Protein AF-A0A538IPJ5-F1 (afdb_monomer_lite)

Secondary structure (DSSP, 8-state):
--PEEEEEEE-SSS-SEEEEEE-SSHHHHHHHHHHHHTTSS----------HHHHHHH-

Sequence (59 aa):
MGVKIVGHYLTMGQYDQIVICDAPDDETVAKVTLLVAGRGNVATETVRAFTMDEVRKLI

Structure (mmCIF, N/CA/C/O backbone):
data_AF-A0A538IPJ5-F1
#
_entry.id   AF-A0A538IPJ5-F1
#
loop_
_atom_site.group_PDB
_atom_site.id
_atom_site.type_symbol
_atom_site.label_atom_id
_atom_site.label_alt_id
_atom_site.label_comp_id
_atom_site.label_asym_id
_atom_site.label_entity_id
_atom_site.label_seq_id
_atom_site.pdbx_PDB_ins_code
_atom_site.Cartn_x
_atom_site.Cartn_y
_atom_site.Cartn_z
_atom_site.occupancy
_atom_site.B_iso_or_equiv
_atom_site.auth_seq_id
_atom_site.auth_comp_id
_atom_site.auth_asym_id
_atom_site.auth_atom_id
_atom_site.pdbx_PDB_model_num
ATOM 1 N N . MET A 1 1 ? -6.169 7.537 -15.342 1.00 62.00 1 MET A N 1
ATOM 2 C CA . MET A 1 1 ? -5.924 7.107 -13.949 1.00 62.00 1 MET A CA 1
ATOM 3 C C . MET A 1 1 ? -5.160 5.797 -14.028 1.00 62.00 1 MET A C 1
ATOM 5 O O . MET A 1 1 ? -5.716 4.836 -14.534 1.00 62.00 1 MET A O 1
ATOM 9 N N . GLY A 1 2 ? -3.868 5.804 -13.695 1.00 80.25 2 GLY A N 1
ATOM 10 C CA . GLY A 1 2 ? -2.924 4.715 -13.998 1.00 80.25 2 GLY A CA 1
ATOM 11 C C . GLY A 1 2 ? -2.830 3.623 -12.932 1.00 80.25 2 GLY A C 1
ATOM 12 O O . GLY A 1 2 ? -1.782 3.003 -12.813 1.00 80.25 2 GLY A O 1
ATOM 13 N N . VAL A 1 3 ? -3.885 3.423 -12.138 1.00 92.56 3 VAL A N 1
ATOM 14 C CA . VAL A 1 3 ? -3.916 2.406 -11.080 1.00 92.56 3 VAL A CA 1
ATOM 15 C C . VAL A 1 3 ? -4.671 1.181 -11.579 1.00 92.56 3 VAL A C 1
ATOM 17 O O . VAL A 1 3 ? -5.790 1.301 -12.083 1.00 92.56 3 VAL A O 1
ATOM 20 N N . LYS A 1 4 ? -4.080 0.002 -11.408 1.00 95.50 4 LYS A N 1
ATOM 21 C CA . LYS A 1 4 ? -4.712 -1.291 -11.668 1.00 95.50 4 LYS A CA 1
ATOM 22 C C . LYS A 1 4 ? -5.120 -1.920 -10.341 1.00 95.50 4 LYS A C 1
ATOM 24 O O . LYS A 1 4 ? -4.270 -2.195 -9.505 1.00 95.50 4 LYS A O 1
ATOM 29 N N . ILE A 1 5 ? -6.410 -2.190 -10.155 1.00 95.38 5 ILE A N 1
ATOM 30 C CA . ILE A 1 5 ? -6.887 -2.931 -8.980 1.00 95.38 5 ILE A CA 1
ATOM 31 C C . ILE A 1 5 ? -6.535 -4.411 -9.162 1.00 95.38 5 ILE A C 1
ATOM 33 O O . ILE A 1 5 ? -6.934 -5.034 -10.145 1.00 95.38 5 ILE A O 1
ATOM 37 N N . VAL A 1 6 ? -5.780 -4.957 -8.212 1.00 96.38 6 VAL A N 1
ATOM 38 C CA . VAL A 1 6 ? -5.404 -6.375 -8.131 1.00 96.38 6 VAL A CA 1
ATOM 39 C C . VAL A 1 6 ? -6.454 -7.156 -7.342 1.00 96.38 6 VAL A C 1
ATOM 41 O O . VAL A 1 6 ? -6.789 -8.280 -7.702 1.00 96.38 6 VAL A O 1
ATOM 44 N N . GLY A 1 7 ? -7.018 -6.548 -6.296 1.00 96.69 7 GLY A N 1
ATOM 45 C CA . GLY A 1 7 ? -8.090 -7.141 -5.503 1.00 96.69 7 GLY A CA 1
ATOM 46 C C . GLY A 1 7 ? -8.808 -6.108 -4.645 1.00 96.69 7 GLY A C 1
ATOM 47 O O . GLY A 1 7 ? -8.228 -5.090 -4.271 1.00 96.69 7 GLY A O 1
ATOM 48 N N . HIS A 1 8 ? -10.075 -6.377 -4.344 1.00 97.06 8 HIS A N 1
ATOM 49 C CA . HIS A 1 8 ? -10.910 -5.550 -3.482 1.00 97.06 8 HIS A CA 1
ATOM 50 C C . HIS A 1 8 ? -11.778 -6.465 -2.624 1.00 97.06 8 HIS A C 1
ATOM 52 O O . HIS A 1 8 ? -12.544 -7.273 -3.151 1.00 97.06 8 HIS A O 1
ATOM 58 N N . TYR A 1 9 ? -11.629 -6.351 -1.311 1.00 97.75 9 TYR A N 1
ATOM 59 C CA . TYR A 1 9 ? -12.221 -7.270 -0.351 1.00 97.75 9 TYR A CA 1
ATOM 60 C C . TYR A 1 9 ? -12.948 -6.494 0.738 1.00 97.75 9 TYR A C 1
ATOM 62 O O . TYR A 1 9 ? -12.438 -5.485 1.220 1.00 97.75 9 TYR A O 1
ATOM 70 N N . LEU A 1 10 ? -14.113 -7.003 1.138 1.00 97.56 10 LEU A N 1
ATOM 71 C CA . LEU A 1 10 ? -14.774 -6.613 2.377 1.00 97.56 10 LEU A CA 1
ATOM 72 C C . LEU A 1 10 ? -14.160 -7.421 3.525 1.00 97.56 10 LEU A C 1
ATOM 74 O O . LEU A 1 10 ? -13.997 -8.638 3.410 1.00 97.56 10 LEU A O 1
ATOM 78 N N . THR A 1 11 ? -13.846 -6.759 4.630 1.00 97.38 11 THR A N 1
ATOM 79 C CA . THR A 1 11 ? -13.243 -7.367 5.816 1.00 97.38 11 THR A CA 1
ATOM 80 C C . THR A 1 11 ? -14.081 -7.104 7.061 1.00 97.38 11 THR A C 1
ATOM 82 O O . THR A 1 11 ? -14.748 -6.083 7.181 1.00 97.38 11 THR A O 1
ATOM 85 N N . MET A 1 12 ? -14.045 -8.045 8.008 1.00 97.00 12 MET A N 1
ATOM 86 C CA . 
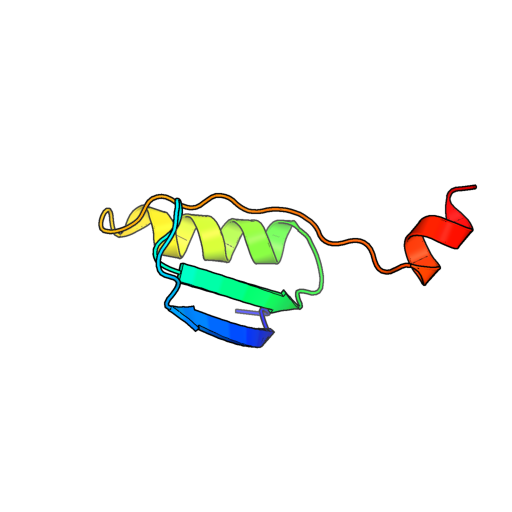MET A 1 12 ? -14.754 -7.948 9.289 1.00 97.00 12 MET A CA 1
ATOM 87 C C . MET A 1 12 ? -13.744 -7.735 10.423 1.00 97.00 12 MET A C 1
ATOM 89 O O . MET A 1 12 ? -13.519 -8.623 11.244 1.00 97.00 12 MET A O 1
ATOM 93 N N . GLY A 1 13 ? -13.079 -6.579 10.418 1.00 94.25 13 GLY A N 1
ATOM 94 C CA . GLY A 1 13 ? -12.019 -6.235 11.368 1.00 94.25 13 GLY A CA 1
ATOM 95 C C . GLY A 1 13 ? -11.914 -4.729 11.597 1.00 94.25 13 GLY A C 1
ATOM 96 O O . GLY A 1 13 ? -12.913 -4.022 11.536 1.00 94.25 13 GLY A O 1
ATOM 97 N N . GLN A 1 14 ? -10.701 -4.242 11.869 1.00 95.31 14 GLN A N 1
ATOM 98 C CA . GLN A 1 14 ? -10.445 -2.813 12.099 1.00 95.31 14 GLN A CA 1
ATOM 99 C C . GLN A 1 14 ? -10.798 -1.937 10.887 1.00 95.31 14 GLN A C 1
ATOM 101 O O . GLN A 1 14 ? -11.253 -0.811 11.063 1.00 95.31 14 GLN A O 1
ATOM 106 N N . TYR A 1 15 ? -10.595 -2.464 9.680 1.00 95.94 15 TYR A N 1
ATOM 107 C CA . TYR A 1 15 ? -10.956 -1.817 8.424 1.00 95.94 15 TYR A CA 1
ATOM 108 C C . TYR A 1 15 ? -12.084 -2.611 7.760 1.00 95.94 15 TYR A C 1
ATOM 110 O O . TYR A 1 15 ? -12.134 -3.842 7.870 1.00 95.94 15 TYR A O 1
ATOM 118 N N . ASP A 1 16 ? -12.994 -1.911 7.088 1.00 95.25 16 ASP A N 1
ATOM 119 C CA . ASP A 1 16 ? -14.123 -2.492 6.359 1.00 95.25 16 ASP A CA 1
ATOM 120 C C . ASP A 1 16 ? -13.717 -2.998 4.970 1.00 95.25 16 ASP A C 1
ATOM 122 O O . ASP A 1 16 ? -14.293 -3.966 4.475 1.00 95.25 16 ASP A O 1
ATOM 126 N N . GLN A 1 17 ? -12.711 -2.379 4.352 1.00 95.94 17 GLN A N 1
ATOM 127 C CA . GLN A 1 17 ? -12.234 -2.723 3.020 1.00 95.94 17 GLN A CA 1
ATOM 128 C C . GLN A 1 17 ? -10.709 -2.808 2.949 1.00 95.94 17 GLN A C 1
ATOM 130 O O . GLN A 1 17 ? -9.984 -2.017 3.550 1.00 95.94 17 GLN A O 1
ATOM 135 N N . ILE A 1 18 ? -10.225 -3.744 2.129 1.00 96.81 18 ILE A N 1
ATOM 136 C CA . ILE A 1 18 ? -8.829 -3.813 1.685 1.00 96.81 18 ILE A CA 1
ATOM 137 C C . ILE A 1 18 ? -8.808 -3.777 0.159 1.00 96.81 18 ILE A C 1
ATOM 139 O O . ILE A 1 18 ? -9.437 -4.606 -0.505 1.00 96.81 18 ILE A O 1
ATOM 143 N N . VAL A 1 19 ? -8.046 -2.834 -0.396 1.00 96.25 19 VAL A N 1
ATOM 144 C CA . VAL A 1 19 ? -7.796 -2.715 -1.835 1.00 96.25 19 VAL A CA 1
ATOM 145 C C . VAL A 1 19 ? -6.309 -2.915 -2.090 1.00 96.25 19 VAL A C 1
ATOM 147 O O . VAL A 1 19 ? -5.477 -2.196 -1.546 1.00 96.25 19 VAL A O 1
ATOM 150 N N . ILE A 1 20 ? -5.982 -3.879 -2.946 1.00 96.81 20 ILE A N 1
ATOM 151 C CA . ILE A 1 20 ? -4.628 -4.081 -3.462 1.00 96.81 20 ILE A CA 1
ATOM 152 C C . ILE A 1 20 ? -4.600 -3.484 -4.859 1.00 96.81 20 ILE A C 1
ATOM 154 O O . ILE A 1 20 ? -5.453 -3.810 -5.692 1.00 96.81 20 ILE A O 1
ATOM 158 N N . CYS A 1 21 ? -3.633 -2.615 -5.128 1.00 95.62 21 CYS A N 1
ATOM 159 C CA . CYS A 1 21 ? -3.500 -1.992 -6.430 1.00 95.62 21 CYS A CA 1
ATOM 160 C C . CYS A 1 21 ? -2.040 -1.817 -6.840 1.00 95.62 21 CYS A C 1
ATOM 162 O O . CYS A 1 21 ? -1.181 -1.577 -5.997 1.00 95.62 21 CYS A O 1
ATOM 164 N N . ASP A 1 22 ? -1.802 -1.922 -8.145 1.00 96.00 22 ASP A N 1
ATOM 165 C CA . ASP A 1 22 ? -0.525 -1.621 -8.778 1.00 96.00 22 ASP A CA 1
ATOM 166 C C . ASP A 1 22 ? -0.601 -0.237 -9.422 1.00 96.00 22 ASP A C 1
ATOM 168 O O . ASP A 1 22 ? -1.599 0.119 -10.061 1.00 96.00 22 ASP A O 1
ATOM 172 N N . ALA A 1 23 ? 0.473 0.531 -9.296 1.00 95.00 23 ALA A N 1
ATOM 173 C CA . ALA A 1 23 ? 0.632 1.842 -9.906 1.00 95.00 23 ALA A CA 1
ATOM 174 C C . ALA A 1 23 ? 2.090 2.025 -10.361 1.00 95.00 23 ALA A C 1
ATOM 176 O O . ALA A 1 23 ? 2.984 1.402 -9.788 1.00 95.00 23 ALA A O 1
ATOM 177 N N . PRO A 1 24 ? 2.353 2.867 -11.375 1.00 93.94 24 PRO A N 1
ATOM 178 C CA . PRO A 1 24 ? 3.716 3.128 -11.842 1.00 93.94 24 PRO A CA 1
ATOM 179 C C . PRO A 1 24 ? 4.577 3.883 -10.815 1.00 93.94 24 PRO A C 1
ATOM 181 O O . PRO A 1 24 ? 5.798 3.759 -10.844 1.00 93.94 24 PRO A O 1
ATOM 184 N N . ASP A 1 25 ? 3.953 4.661 -9.926 1.00 93.25 25 ASP A N 1
ATOM 185 C CA . ASP A 1 25 ? 4.617 5.505 -8.933 1.00 93.25 25 ASP A CA 1
ATOM 186 C C . ASP A 1 25 ? 3.681 5.859 -7.759 1.00 93.25 25 ASP A C 1
ATOM 188 O O . ASP A 1 25 ? 2.453 5.730 -7.844 1.00 93.25 25 ASP A O 1
ATOM 192 N N . ASP A 1 26 ? 4.276 6.333 -6.658 1.00 94.44 26 ASP A N 1
ATOM 193 C CA . ASP A 1 26 ? 3.559 6.712 -5.432 1.00 94.44 26 ASP A CA 1
ATOM 194 C C . ASP A 1 26 ? 2.647 7.942 -5.649 1.00 94.44 26 ASP A C 1
ATOM 196 O O . ASP A 1 26 ? 1.603 8.065 -5.004 1.00 94.44 26 ASP A O 1
ATOM 200 N N . GLU A 1 27 ? 2.982 8.836 -6.590 1.00 95.44 27 GLU A N 1
ATOM 201 C CA . GLU A 1 27 ? 2.161 10.012 -6.927 1.00 95.44 27 GLU A CA 1
ATOM 202 C C . GLU A 1 27 ? 0.814 9.592 -7.539 1.00 95.44 27 GLU A C 1
ATOM 204 O O . GLU A 1 27 ? -0.240 10.163 -7.234 1.00 95.44 27 GLU A O 1
ATOM 209 N N . 
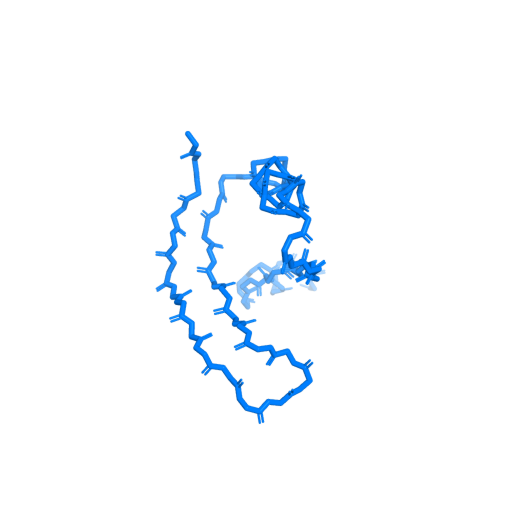THR A 1 28 ? 0.827 8.557 -8.375 1.00 95.88 28 THR A N 1
ATOM 210 C CA . THR A 1 28 ? -0.365 7.977 -8.988 1.00 95.88 28 THR A CA 1
ATOM 211 C C . THR A 1 28 ? -1.277 7.346 -7.937 1.00 95.88 28 THR A C 1
ATOM 213 O O . THR A 1 28 ? -2.495 7.533 -8.017 1.00 95.88 28 THR A O 1
ATOM 216 N N . VAL A 1 29 ? -0.715 6.676 -6.922 1.00 95.50 29 VAL A N 1
ATOM 217 C CA . VAL A 1 29 ? -1.483 6.158 -5.773 1.00 95.50 29 VAL A CA 1
ATOM 218 C C . VAL A 1 29 ? -2.072 7.313 -4.962 1.00 95.50 29 VAL A C 1
ATOM 220 O O . VAL A 1 29 ? -3.281 7.340 -4.737 1.00 95.50 29 VAL A O 1
ATOM 223 N N . ALA A 1 30 ? -1.264 8.317 -4.607 1.00 94.62 30 ALA A N 1
ATOM 224 C CA . ALA A 1 30 ? -1.706 9.459 -3.806 1.00 94.62 30 ALA A CA 1
ATOM 225 C C . ALA A 1 30 ? -2.879 10.218 -4.452 1.00 94.62 30 ALA A C 1
ATOM 227 O O . ALA A 1 30 ? -3.850 10.551 -3.770 1.00 94.62 30 ALA A O 1
ATOM 228 N N . LYS A 1 31 ? -2.847 10.436 -5.775 1.00 94.81 31 LYS A N 1
ATOM 229 C CA . LYS A 1 31 ? -3.960 11.057 -6.520 1.00 94.81 31 LYS A CA 1
ATOM 230 C C . LYS A 1 31 ? -5.264 10.271 -6.380 1.00 94.81 31 LYS A C 1
ATOM 232 O O . LYS A 1 31 ? -6.324 10.875 -6.222 1.00 94.81 31 LYS A O 1
ATOM 237 N N . VAL A 1 32 ? -5.203 8.940 -6.443 1.00 93.19 32 VAL A N 1
ATOM 238 C CA . VAL A 1 32 ? -6.389 8.086 -6.288 1.00 93.19 32 VAL A CA 1
ATOM 239 C C . VAL A 1 32 ? -6.873 8.082 -4.842 1.00 93.19 32 VAL A C 1
ATOM 241 O O . VAL A 1 32 ? -8.069 8.261 -4.619 1.00 93.19 32 VAL A O 1
ATOM 244 N N . THR A 1 33 ? -5.970 7.971 -3.868 1.00 94.06 33 THR A N 1
ATOM 245 C CA . THR A 1 33 ? -6.308 8.041 -2.440 1.00 94.06 33 THR A CA 1
ATOM 246 C C . THR A 1 33 ? -7.009 9.357 -2.096 1.00 94.06 33 THR A C 1
ATOM 248 O O . THR A 1 33 ? -8.071 9.336 -1.478 1.00 94.06 33 THR A O 1
ATOM 251 N N . LEU A 1 34 ? -6.493 10.500 -2.565 1.00 94.31 34 LEU A N 1
ATOM 252 C CA . LEU A 1 34 ? -7.117 11.812 -2.348 1.00 94.31 34 LEU A CA 1
ATOM 253 C C . LEU A 1 34 ? -8.488 11.932 -3.023 1.00 94.31 34 LEU A C 1
ATOM 255 O O . LEU A 1 34 ? -9.401 12.517 -2.445 1.00 94.31 34 LEU A O 1
ATOM 259 N N . LEU A 1 35 ? -8.663 11.361 -4.218 1.00 93.00 35 LEU A N 1
ATOM 260 C CA . LEU A 1 35 ? -9.964 11.334 -4.890 1.00 93.00 35 LEU A CA 1
ATOM 261 C C . LEU A 1 35 ? -10.996 10.511 -4.105 1.00 93.00 35 LEU A C 1
ATOM 263 O O . LEU A 1 35 ? -12.164 10.892 -4.044 1.00 93.00 35 LEU A O 1
ATOM 267 N N . VAL A 1 36 ? -10.578 9.377 -3.539 1.00 92.38 36 VAL A N 1
ATOM 268 C CA . VAL A 1 36 ? -11.441 8.493 -2.745 1.00 92.38 36 VAL A CA 1
ATOM 269 C C . VAL A 1 36 ? -11.793 9.152 -1.412 1.00 92.38 36 VAL A C 1
ATOM 271 O O . VAL A 1 36 ? -12.974 9.346 -1.131 1.00 92.38 36 VAL A O 1
ATOM 274 N N . ALA A 1 37 ? -10.792 9.579 -0.638 1.00 92.75 37 ALA A N 1
ATOM 275 C CA . ALA A 1 37 ? -10.991 10.239 0.652 1.00 92.75 37 ALA A CA 1
ATOM 276 C C . ALA A 1 37 ? -11.752 11.573 0.518 1.00 92.75 37 ALA A C 1
ATOM 278 O O . ALA A 1 37 ? -12.585 11.907 1.359 1.00 92.75 37 ALA A O 1
ATOM 279 N N . GLY A 1 38 ? -11.539 12.311 -0.577 1.00 93.44 38 GLY A N 1
ATOM 280 C CA . GLY A 1 38 ? -12.202 13.589 -0.855 1.00 93.44 38 GLY A CA 1
ATOM 281 C C . GLY A 1 38 ? -13.723 13.503 -1.025 1.00 93.44 38 GLY A C 1
ATOM 282 O O . GLY A 1 38 ? -14.396 14.529 -0.968 1.00 93.44 38 GLY A O 1
ATOM 283 N N . ARG A 1 39 ? -14.291 12.300 -1.193 1.00 92.06 39 ARG A N 1
ATOM 284 C CA . ARG A 1 39 ? -15.751 12.083 -1.200 1.00 92.06 39 ARG A CA 1
ATOM 285 C C . ARG A 1 39 ? -16.371 12.102 0.200 1.00 92.06 39 ARG A C 1
ATOM 287 O O . ARG A 1 39 ? -17.593 12.131 0.308 1.00 92.06 39 ARG A O 1
ATOM 294 N N . GLY A 1 40 ? -15.553 12.078 1.254 1.00 91.69 40 GLY A N 1
ATOM 295 C CA . GLY A 1 40 ? -15.986 12.216 2.647 1.00 91.69 40 GLY A CA 1
ATOM 296 C C . GLY A 1 40 ? -16.726 11.008 3.226 1.00 91.69 40 GLY A C 1
ATOM 297 O O . GLY A 1 40 ? -17.235 11.090 4.338 1.00 91.69 40 GLY A O 1
ATOM 298 N N . ASN A 1 41 ? -16.804 9.896 2.492 1.00 92.19 41 ASN A N 1
ATOM 299 C CA . ASN A 1 41 ? -17.515 8.690 2.914 1.00 92.19 41 ASN A CA 1
ATOM 300 C C . ASN A 1 41 ? -16.598 7.599 3.488 1.00 92.19 41 ASN A C 1
ATOM 302 O O . ASN A 1 41 ? -17.110 6.631 4.040 1.00 92.19 41 ASN A O 1
ATOM 306 N N . VAL A 1 42 ? -15.276 7.739 3.350 1.00 92.50 42 VAL A N 1
ATOM 307 C CA . VAL A 1 42 ? -14.278 6.783 3.851 1.00 92.50 42 VAL A CA 1
ATOM 308 C C . VAL A 1 42 ? -13.020 7.509 4.330 1.00 92.50 42 VAL A C 1
ATOM 310 O O . VAL A 1 42 ? -12.656 8.556 3.793 1.00 92.50 42 VAL A O 1
ATOM 313 N N . ALA A 1 43 ? -12.336 6.927 5.315 1.00 93.75 43 ALA A N 1
ATOM 314 C CA . ALA A 1 43 ? -10.985 7.307 5.715 1.00 93.75 43 ALA A CA 1
ATOM 315 C C . ALA A 1 43 ? -10.021 6.193 5.293 1.00 93.75 43 ALA A C 1
ATOM 317 O O . ALA A 1 43 ? -10.271 5.021 5.557 1.00 93.75 43 ALA A O 1
ATOM 318 N N . THR A 1 44 ? -8.940 6.555 4.609 1.00 94.62 44 THR A N 1
ATOM 319 C CA . THR A 1 44 ? -8.028 5.589 3.986 1.00 94.62 44 THR A CA 1
ATOM 320 C C . THR A 1 44 ? -6.683 5.556 4.697 1.00 94.62 44 THR A C 1
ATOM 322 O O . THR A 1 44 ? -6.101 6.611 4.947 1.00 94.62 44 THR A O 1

▶ Brief:
Give an exact copy of the lines above from the line with "ATOM 245 C CA" up to and including the line with "ATOM 268 C CA", and leave everything else out.

▶ Answer for the task:
ATOM 245 C CA . THR A 1 33 ? -6.308 8.041 -2.440 1.00 94.06 33 THR A CA 1
ATOM 246 C C . THR A 1 33 ? -7.009 9.357 -2.096 1.00 94.06 33 THR A C 1
ATOM 248 O O . THR A 1 33 ? -8.071 9.336 -1.478 1.00 94.06 33 THR A O 1
ATOM 251 N N . LEU A 1 34 ? -6.493 10.500 -2.565 1.00 94.31 34 LEU A N 1
ATOM 252 C CA . LEU A 1 34 ? -7.117 11.812 -2.348 1.00 94.31 34 LEU A CA 1
ATOM 253 C C . LEU A 1 34 ? -8.488 11.932 -3.023 1.00 94.31 34 LEU A C 1
ATOM 255 O O . LEU A 1 34 ? -9.401 12.517 -2.445 1.00 94.31 34 LEU A O 1
ATOM 259 N N . LEU A 1 35 ? -8.663 11.361 -4.218 1.00 93.00 35 LEU A N 1
ATOM 260 C CA . LEU A 1 35 ? -9.964 11.334 -4.890 1.00 93.00 35 LEU A CA 1
ATOM 261 C C . LEU A 1 35 ? -10.996 10.511 -4.105 1.00 93.00 35 LEU A C 1
ATOM 263 O O . LEU A 1 35 ? -12.164 10.892 -4.044 1.00 93.00 35 LEU A O 1
ATOM 267 N N . VAL A 1 36 ? -10.578 9.377 -3.539 1.00 92.38 36 VAL A N 1
ATOM 268 C CA . VAL A 1 36 ? -11.441 8.493 -2.745 1.00 92.38 36 VAL A CA 1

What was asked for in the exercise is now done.